Lots of batteries? Check.
Bottled water? Check.
Geiger counter? Check.
Kindle? Check.
Bedtime stories? Ahem - bedtime stories?

You're not truly ready for the apocalypse unless you've got your *Bedtime Stories for the Apocalypse*!

Joel Arnold


----------



## Joel Arnold (May 3, 2010)

Happy Monday, folks! Don't forget your hazmat suit!

Joel


----------



## Joel Arnold (May 3, 2010)

Another Monday, another Apocalypse!

Joel


----------



## Michael Crane (Jul 22, 2010)

Love the title.  May have to check this one out.  Man, my TBR list is getting out of control, and I have you trouble-makers to thank for that.


----------



## Joel Arnold (May 3, 2010)

michael_crane said:


> Love the title. May have to check this one out. Man, my TBR list is getting out of control, and I have you trouble-makers to thank for that.
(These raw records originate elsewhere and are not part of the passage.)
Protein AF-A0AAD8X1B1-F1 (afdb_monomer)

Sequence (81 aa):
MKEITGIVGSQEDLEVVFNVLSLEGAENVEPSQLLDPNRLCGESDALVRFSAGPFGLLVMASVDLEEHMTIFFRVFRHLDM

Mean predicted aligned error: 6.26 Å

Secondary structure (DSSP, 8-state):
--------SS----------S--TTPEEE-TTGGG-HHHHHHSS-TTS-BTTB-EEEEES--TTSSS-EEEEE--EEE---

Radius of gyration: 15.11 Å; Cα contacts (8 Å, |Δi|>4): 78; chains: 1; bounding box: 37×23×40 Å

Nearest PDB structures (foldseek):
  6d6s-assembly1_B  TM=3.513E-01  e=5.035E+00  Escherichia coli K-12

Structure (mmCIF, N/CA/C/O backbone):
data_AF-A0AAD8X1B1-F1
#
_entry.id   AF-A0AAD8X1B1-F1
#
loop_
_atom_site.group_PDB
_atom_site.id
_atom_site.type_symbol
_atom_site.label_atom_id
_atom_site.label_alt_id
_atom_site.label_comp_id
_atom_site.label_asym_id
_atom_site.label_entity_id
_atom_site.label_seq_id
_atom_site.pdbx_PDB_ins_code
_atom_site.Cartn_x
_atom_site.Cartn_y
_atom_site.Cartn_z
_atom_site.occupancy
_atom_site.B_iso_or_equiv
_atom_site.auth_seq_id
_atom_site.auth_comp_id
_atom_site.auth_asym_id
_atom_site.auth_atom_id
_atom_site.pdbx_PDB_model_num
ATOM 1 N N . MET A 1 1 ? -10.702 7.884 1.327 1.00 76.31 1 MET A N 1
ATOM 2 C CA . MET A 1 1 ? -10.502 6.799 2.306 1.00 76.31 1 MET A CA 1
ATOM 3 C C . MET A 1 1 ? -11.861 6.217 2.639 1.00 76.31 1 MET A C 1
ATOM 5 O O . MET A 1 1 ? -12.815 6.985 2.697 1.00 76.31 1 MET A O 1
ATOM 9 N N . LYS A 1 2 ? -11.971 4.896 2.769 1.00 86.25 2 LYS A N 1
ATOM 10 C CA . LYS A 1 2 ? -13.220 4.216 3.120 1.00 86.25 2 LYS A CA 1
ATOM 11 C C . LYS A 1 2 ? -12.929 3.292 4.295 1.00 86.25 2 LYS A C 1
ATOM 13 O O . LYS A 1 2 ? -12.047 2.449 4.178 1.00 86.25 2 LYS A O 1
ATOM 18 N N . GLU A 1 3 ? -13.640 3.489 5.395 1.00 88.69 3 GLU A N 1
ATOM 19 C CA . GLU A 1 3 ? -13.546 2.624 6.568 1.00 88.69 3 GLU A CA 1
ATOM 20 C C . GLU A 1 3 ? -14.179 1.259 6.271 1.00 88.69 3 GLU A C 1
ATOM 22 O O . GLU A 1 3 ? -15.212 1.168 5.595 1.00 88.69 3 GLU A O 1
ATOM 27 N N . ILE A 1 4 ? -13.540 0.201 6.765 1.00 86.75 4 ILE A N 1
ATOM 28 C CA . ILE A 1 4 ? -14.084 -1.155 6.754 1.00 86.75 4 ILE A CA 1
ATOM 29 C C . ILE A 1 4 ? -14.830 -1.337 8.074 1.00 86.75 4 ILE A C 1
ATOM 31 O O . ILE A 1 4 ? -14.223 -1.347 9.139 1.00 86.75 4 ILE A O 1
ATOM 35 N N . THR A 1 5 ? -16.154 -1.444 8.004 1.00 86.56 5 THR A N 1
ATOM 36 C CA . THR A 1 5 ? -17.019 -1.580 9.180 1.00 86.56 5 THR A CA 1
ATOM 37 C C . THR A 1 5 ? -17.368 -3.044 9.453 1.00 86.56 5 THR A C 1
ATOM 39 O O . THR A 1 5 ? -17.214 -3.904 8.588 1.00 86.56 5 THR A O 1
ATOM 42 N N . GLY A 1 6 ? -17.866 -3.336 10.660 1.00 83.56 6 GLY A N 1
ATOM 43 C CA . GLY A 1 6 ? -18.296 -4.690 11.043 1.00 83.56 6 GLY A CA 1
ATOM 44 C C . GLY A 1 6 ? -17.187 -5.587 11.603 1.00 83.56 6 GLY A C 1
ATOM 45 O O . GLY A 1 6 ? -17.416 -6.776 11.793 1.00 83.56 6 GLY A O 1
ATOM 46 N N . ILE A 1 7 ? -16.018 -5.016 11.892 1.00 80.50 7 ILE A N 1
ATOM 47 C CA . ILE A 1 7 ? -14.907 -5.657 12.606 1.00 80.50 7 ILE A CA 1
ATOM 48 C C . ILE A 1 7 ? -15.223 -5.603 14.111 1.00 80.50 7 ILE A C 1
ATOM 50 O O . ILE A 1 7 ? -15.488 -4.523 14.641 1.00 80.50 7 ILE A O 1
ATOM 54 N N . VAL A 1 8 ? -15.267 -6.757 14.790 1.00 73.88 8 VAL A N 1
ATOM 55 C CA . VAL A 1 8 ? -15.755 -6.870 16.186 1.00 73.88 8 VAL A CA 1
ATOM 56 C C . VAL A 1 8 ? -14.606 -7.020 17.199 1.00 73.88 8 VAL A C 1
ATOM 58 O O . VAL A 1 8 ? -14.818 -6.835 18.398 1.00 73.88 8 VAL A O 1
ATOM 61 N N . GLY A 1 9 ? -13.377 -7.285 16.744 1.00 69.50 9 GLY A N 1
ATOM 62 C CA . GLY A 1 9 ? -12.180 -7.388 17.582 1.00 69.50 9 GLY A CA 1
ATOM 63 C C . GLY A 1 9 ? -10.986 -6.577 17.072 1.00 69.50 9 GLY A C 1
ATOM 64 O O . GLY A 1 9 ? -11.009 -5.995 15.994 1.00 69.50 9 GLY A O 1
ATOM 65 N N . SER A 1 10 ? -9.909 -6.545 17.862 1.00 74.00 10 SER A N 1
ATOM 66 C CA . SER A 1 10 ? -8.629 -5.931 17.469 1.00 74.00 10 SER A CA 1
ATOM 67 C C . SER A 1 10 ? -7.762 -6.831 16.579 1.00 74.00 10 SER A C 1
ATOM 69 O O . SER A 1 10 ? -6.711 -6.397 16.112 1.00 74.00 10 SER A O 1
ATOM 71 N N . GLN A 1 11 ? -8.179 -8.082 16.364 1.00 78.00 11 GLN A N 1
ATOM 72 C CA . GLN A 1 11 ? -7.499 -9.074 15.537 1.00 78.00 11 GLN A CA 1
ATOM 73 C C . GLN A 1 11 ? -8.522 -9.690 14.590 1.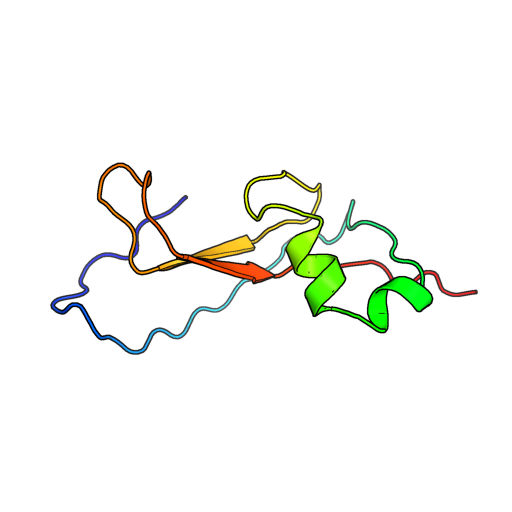00 78.00 11 GLN A C 1
ATOM 75 O O . GLN A 1 11 ? -9.447 -10.355 15.043 1.00 78.00 11 GLN A O 1
ATOM 80 N N . GLU A 1 12 ? -8.342 -9.469 13.294 1.00 84.62 12 GLU A N 1
ATOM 81 C CA . GLU A 1 12 ? -9.161 -10.047 12.231 1.00 84.62 12 GLU A CA 1
ATOM 82 C C . GLU A 1 12 ? -8.261 -10.363 11.035 1.00 84.62 12 GLU A C 1
ATOM 84 O O . GLU A 1 12 ? -7.234 -9.707 10.833 1.00 84.62 12 GLU A O 1
ATOM 89 N N . ASP A 1 13 ? -8.658 -11.353 10.241 1.00 89.00 13 ASP A N 1
ATOM 90 C CA . ASP A 1 13 ? -8.037 -11.641 8.951 1.00 89.00 13 ASP A CA 1
ATOM 91 C C . ASP A 1 13 ? -8.799 -10.892 7.850 1.00 89.00 13 ASP A C 1
ATOM 93 O O . ASP A 1 13 ? -10.025 -10.987 7.753 1.00 89.00 13 ASP A O 1
ATOM 97 N N . LEU A 1 14 ? -8.085 -10.101 7.049 1.00 87.88 14 LEU A N 1
ATOM 98 C CA . LEU A 1 14 ? -8.670 -9.235 6.028 1.00 87.88 14 LEU A CA 1
ATOM 99 C C . LEU A 1 14 ? -8.074 -9.558 4.662 1.00 87.88 14 LEU A C 1
ATOM 101 O O . LEU A 1 14 ? -6.890 -9.334 4.415 1.00 87.88 14 LEU A O 1
ATOM 105 N N . GLU A 1 15 ? -8.933 -9.982 3.739 1.00 91.31 15 GLU A N 1
ATOM 106 C CA . GLU A 1 15 ? -8.596 -10.110 2.326 1.00 91.31 15 GLU A CA 1
ATOM 107 C C . GLU A 1 15 ? -9.189 -8.932 1.544 1.00 91.31 15 GLU A C 1
ATOM 109 O O . GLU A 1 15 ? -10.386 -8.642 1.621 1.00 91.31 15 GLU A O 1
ATOM 114 N N . VAL A 1 16 ? -8.344 -8.225 0.788 1.00 90.19 16 VAL A N 1
ATOM 115 C CA . VAL A 1 16 ? -8.744 -7.038 0.024 1.00 90.19 16 VAL A CA 1
ATOM 116 C C . VAL A 1 16 ? -8.201 -7.130 -1.395 1.00 90.19 16 VAL A C 1
ATOM 118 O O . VAL A 1 16 ? -7.015 -7.370 -1.608 1.00 90.19 16 VAL A O 1
ATOM 121 N N . VAL A 1 17 ? -9.073 -6.887 -2.375 1.00 93.06 17 VAL A N 1
ATOM 122 C CA . VAL A 1 17 ? -8.718 -6.850 -3.798 1.00 93.06 17 VAL A CA 1
ATOM 123 C C . VAL A 1 17 ? -8.768 -5.409 -4.294 1.00 93.06 17 VAL A C 1
ATOM 125 O O . VAL A 1 17 ? -9.816 -4.761 -4.255 1.00 93.06 17 VAL A O 1
ATOM 128 N N . PHE A 1 18 ? -7.639 -4.912 -4.799 1.00 90.00 18 PHE A N 1
ATOM 129 C CA . PHE A 1 18 ? -7.548 -3.593 -5.421 1.00 90.00 18 PHE A CA 1
ATOM 130 C C . PHE A 1 18 ? -7.656 -3.716 -6.942 1.00 90.00 18 PHE A C 1
ATOM 132 O O . PHE A 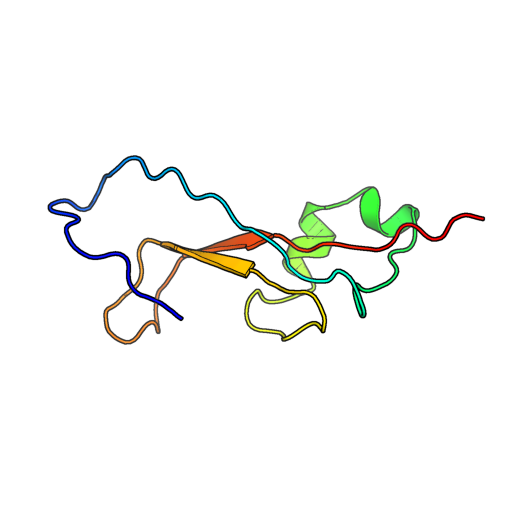1 18 ? -6.825 -4.359 -7.579 1.00 90.00 18 PHE A O 1
ATOM 139 N N . ASN A 1 19 ? -8.664 -3.068 -7.530 1.00 90.25 19 ASN A N 1
ATOM 140 C CA . ASN A 1 19 ? -8.765 -2.907 -8.979 1.00 90.25 19 ASN A CA 1
ATOM 141 C C . ASN A 1 19 ? -8.226 -1.527 -9.383 1.00 90.25 19 ASN A C 1
ATOM 143 O O . ASN A 1 19 ? -8.838 -0.503 -9.072 1.00 90.25 19 ASN A O 1
ATOM 147 N N . VAL A 1 20 ? -7.078 -1.503 -10.058 1.00 85.69 20 VAL A N 1
ATOM 148 C CA . VAL A 1 20 ? -6.418 -0.269 -10.499 1.00 85.69 20 VAL A CA 1
ATOM 149 C C . VAL A 1 20 ? -6.855 0.051 -11.926 1.00 85.69 20 VAL A C 1
ATOM 151 O O . VAL A 1 20 ? -6.456 -0.619 -12.873 1.00 85.69 20 VAL A O 1
ATOM 154 N N . LEU A 1 21 ? -7.689 1.083 -12.074 1.00 83.75 21 LEU A N 1
ATOM 155 C CA . LEU A 1 21 ? -8.339 1.416 -13.349 1.00 83.75 21 LEU A CA 1
ATOM 156 C C . LEU A 1 21 ? -7.377 1.959 -14.414 1.00 83.75 21 LEU A C 1
ATOM 158 O O . LEU A 1 21 ? -7.642 1.816 -15.604 1.00 83.75 21 LEU A O 1
ATOM 162 N N . SER A 1 22 ? -6.289 2.608 -13.999 1.00 83.69 22 SER A N 1
ATOM 163 C CA . SER A 1 22 ? -5.264 3.126 -14.901 1.00 83.69 22 SER A CA 1
ATOM 164 C C . SER A 1 22 ? -3.903 3.141 -14.215 1.00 83.69 22 SER A C 1
ATOM 166 O O . SER A 1 22 ? -3.791 3.497 -13.044 1.00 83.69 22 SER A O 1
ATOM 168 N N . LEU A 1 23 ? -2.871 2.775 -14.975 1.00 84.75 23 LEU A N 1
ATOM 169 C CA . LEU A 1 23 ? -1.458 2.936 -14.611 1.00 84.75 23 LEU A CA 1
ATOM 170 C C . LEU A 1 23 ? -0.836 4.152 -15.315 1.00 84.75 23 LEU A C 1
ATOM 172 O O . LEU A 1 23 ? 0.386 4.299 -15.389 1.00 84.75 23 LEU A O 1
ATOM 176 N N . GLU A 1 24 ? -1.671 5.006 -15.906 1.00 82.00 24 GLU A N 1
ATOM 177 C CA . GLU A 1 24 ? -1.243 6.282 -16.454 1.00 82.00 24 GLU A CA 1
ATOM 178 C C . GLU A 1 24 ? -0.708 7.175 -15.330 1.00 82.00 24 GLU A C 1
ATOM 180 O O . GLU A 1 24 ? -1.383 7.427 -14.336 1.00 82.00 24 GLU A O 1
ATOM 185 N N . GLY A 1 25 ? 0.548 7.605 -15.464 1.00 79.06 25 GLY A N 1
ATOM 186 C CA . GLY A 1 25 ? 1.240 8.392 -14.445 1.00 79.06 25 GLY A CA 1
ATOM 187 C C . GLY A 1 25 ? 1.912 7.575 -13.332 1.00 79.06 25 GLY A C 1
ATOM 188 O O . GLY A 1 25 ? 2.431 8.174 -12.389 1.00 79.06 25 GLY A O 1
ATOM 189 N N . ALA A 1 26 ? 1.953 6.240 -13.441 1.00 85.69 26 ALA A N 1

Thanks, Michael - I know what you mean about your TBR list - mine is getting out of control, too!
Joel


----------



## Joel Arnold (May 3, 2010)

This collection makes the perfect gift for:

Birthdays
Mother's Days
Alien Invasions
Father's Days
Zombie takeovers
Christmases
2012s
National eBook Months
Releasing of the Kraakens

...just about any time, really!


----------



## Harry Shannon (Jul 30, 2010)

On me way to check it out, Joel. I'm going to have to live to be 120 just to catch up on my reading.


----------



## Joel Arnold (May 3, 2010)

Harry Shannon said:


> On me way to check it out, Joel. I'm going to have to live to be 120 just to catch up on my reading.
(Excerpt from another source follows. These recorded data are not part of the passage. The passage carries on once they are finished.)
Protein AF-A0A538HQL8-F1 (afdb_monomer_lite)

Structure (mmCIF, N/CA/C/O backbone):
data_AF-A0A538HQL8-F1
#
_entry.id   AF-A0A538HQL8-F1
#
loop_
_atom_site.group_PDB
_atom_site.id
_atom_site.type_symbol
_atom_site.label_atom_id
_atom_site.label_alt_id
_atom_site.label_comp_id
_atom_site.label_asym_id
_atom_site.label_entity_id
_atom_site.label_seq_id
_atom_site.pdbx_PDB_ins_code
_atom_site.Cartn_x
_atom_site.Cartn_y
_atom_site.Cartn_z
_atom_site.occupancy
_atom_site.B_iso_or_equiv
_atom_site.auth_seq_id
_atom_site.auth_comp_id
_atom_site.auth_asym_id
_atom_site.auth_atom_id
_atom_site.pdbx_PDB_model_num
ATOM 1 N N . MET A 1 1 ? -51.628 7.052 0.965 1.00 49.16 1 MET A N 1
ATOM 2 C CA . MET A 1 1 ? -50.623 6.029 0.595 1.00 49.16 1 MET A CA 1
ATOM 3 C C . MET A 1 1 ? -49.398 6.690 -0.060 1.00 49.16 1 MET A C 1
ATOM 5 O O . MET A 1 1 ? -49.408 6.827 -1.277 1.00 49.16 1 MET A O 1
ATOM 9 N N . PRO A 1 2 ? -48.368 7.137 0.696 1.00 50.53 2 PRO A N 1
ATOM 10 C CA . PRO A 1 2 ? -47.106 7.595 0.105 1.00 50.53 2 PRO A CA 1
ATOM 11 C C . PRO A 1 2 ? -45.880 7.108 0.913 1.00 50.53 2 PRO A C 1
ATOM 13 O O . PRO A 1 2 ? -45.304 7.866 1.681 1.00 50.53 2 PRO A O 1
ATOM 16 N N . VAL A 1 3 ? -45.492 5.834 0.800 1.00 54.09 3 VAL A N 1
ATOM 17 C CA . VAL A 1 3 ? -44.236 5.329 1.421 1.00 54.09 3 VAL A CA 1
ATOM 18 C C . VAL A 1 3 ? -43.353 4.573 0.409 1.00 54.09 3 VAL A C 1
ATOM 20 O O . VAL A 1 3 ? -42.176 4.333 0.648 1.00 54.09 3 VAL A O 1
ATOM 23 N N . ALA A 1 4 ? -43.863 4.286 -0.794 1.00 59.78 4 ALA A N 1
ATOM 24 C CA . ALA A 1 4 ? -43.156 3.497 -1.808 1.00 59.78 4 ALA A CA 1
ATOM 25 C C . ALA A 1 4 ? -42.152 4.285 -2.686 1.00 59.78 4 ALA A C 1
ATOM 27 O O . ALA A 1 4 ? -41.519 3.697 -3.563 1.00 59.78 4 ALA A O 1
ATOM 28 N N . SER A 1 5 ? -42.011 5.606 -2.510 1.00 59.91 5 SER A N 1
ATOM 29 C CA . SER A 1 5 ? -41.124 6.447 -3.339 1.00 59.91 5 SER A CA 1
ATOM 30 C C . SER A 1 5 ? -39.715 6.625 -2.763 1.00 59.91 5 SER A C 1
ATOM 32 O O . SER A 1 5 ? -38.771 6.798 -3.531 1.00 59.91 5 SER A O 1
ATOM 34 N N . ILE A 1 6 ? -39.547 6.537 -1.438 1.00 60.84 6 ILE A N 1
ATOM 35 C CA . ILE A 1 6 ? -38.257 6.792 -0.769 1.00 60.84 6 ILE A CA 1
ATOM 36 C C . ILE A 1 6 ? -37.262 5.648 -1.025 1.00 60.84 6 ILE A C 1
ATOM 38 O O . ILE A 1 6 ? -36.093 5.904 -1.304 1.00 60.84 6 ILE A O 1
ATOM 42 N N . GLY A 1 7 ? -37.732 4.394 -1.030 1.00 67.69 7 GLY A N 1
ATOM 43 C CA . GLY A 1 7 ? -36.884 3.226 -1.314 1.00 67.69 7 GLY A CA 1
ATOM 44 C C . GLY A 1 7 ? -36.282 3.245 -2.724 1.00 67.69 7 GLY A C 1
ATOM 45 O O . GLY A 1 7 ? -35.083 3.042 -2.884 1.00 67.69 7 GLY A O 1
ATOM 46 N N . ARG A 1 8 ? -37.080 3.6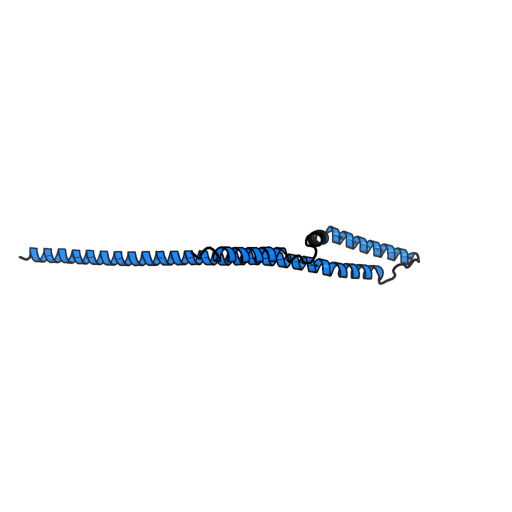12 -3.738 1.00 68.12 8 ARG A N 1
ATOM 47 C CA . ARG A 1 8 ? -36.613 3.712 -5.134 1.00 68.12 8 ARG A CA 1
ATOM 48 C C . ARG A 1 8 ? -35.597 4.831 -5.356 1.00 68.12 8 ARG A C 1
ATOM 50 O O . ARG A 1 8 ? -34.709 4.687 -6.190 1.00 68.12 8 ARG A O 1
ATOM 57 N N . ALA A 1 9 ? -35.722 5.943 -4.632 1.00 64.19 9 ALA A N 1
ATOM 58 C CA . ALA A 1 9 ? -34.758 7.036 -4.715 1.00 64.19 9 ALA A CA 1
ATOM 59 C C . ALA A 1 9 ? -33.401 6.634 -4.110 1.00 64.19 9 ALA A C 1
ATOM 61 O O . ALA A 1 9 ? -32.363 6.920 -4.701 1.00 64.19 9 ALA A O 1
ATOM 62 N N . ALA A 1 10 ? -33.407 5.914 -2.982 1.00 66.31 10 ALA A N 1
ATOM 63 C CA . ALA A 1 10 ? -32.190 5.384 -2.370 1.00 66.31 10 ALA A CA 1
ATOM 64 C C . ALA A 1 10 ? -31.501 4.338 -3.266 1.00 66.31 10 ALA A C 1
ATOM 66 O O . ALA A 1 10 ? -30.287 4.396 -3.462 1.00 66.31 10 ALA A O 1
ATOM 67 N N . GLU A 1 11 ? -32.266 3.433 -3.881 1.00 68.56 11 GLU A N 1
ATOM 68 C CA . GLU A 1 11 ? -31.736 2.461 -4.848 1.00 68.56 11 GLU A CA 1
ATOM 69 C C . GLU A 1 11 ? -31.134 3.143 -6.086 1.00 68.56 11 GLU A C 1
ATOM 71 O O . GLU A 1 11 ? -30.039 2.780 -6.512 1.00 68.56 11 GLU A O 1
ATOM 76 N N . ALA A 1 12 ? -31.787 4.181 -6.619 1.00 69.19 12 ALA A N 1
ATOM 77 C CA . ALA A 1 12 ? -31.294 4.913 -7.785 1.00 69.19 12 ALA A CA 1
ATOM 78 C C . ALA A 1 12 ? -29.977 5.660 -7.514 1.00 69.19 12 ALA A C 1
ATOM 80 O O . ALA A 1 12 ? -29.090 5.657 -8.366 1.00 69.19 12 ALA A O 1
ATOM 81 N N . VAL A 1 13 ? -29.819 6.270 -6.334 1.00 69.31 13 VAL A N 1
ATOM 82 C CA . VAL A 1 13 ? -28.570 6.953 -5.939 1.00 69.31 13 VAL A CA 1
ATOM 83 C C . VAL A 1 13 ? -27.427 5.949 -5.788 1.00 69.31 13 VAL A C 1
ATOM 85 O O . VAL A 1 13 ? -26.329 6.187 -6.288 1.00 69.31 13 VAL A O 1
ATOM 88 N N . THR A 1 14 ? -27.706 4.796 -5.178 1.00 72.69 14 THR A N 1
ATOM 89 C CA . THR A 1 14 ? -26.711 3.733 -4.973 1.00 72.69 14 THR A CA 1
ATOM 90 C C . THR A 1 14 ? -26.254 3.128 -6.307 1.00 72.69 14 THR A C 1
ATOM 92 O O . THR A 1 14 ? -25.068 2.877 -6.515 1.00 72.69 14 THR A O 1
ATOM 95 N N . GLU A 1 15 ? -27.179 2.942 -7.252 1.00 68.50 15 GLU A N 1
ATOM 96 C CA . GLU A 1 15 ? -26.886 2.443 -8.600 1.00 68.50 15 GLU A CA 1
ATOM 97 C C . GLU A 1 15 ? -26.120 3.477 -9.448 1.00 68.50 15 GLU A C 1
ATOM 99 O O . GLU A 1 15 ? -25.208 3.122 -10.199 1.00 68.50 15 GLU A O 1
ATOM 104 N N . LEU A 1 16 ? -26.421 4.770 -9.288 1.00 66.19 16 LEU A N 1
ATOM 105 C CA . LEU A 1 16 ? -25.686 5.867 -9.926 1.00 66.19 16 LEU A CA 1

Thanks, Harry - I know what you mean by catching up on reading. Especially now, when it's so easy and fun to try new reads at cheap prices! I have OCD - One-Click Disorder!


----------



## David &#039;Half-Orc&#039; Dalglish (Feb 1, 2010)

I bought this book for when I released my Kraaken, ho ho!

Seriously, though, good reads. And disturbing. You wouldn't think so, given how cuddly and happy Joel looks like in his picture here.


----------



## Joel Arnold (May 3, 2010)

Half-Orc said:


> Seriously, though, good reads. And disturbing. You wouldn't think so, given how cuddly and happy Joel looks like in his picture here.


That's how I lure in my victims readers!


----------



## Rob Alex (Jul 6, 2010)

Good luck to you Joel sounds like an interesting book.


----------



## Joel Arnold (May 3, 2010)

Zob said:


> Good luck to you Joel sounds like an interesting book.


Thank you, Zob!


----------



## Michael Crane (Jul 22, 2010)

Joel Arnold said:


> I set up a page on Author's Den. You can see it here:
> 
> http://www.authorsden.com/joelarnold
> 
> Has anyone else done this, and have you noticed results from it?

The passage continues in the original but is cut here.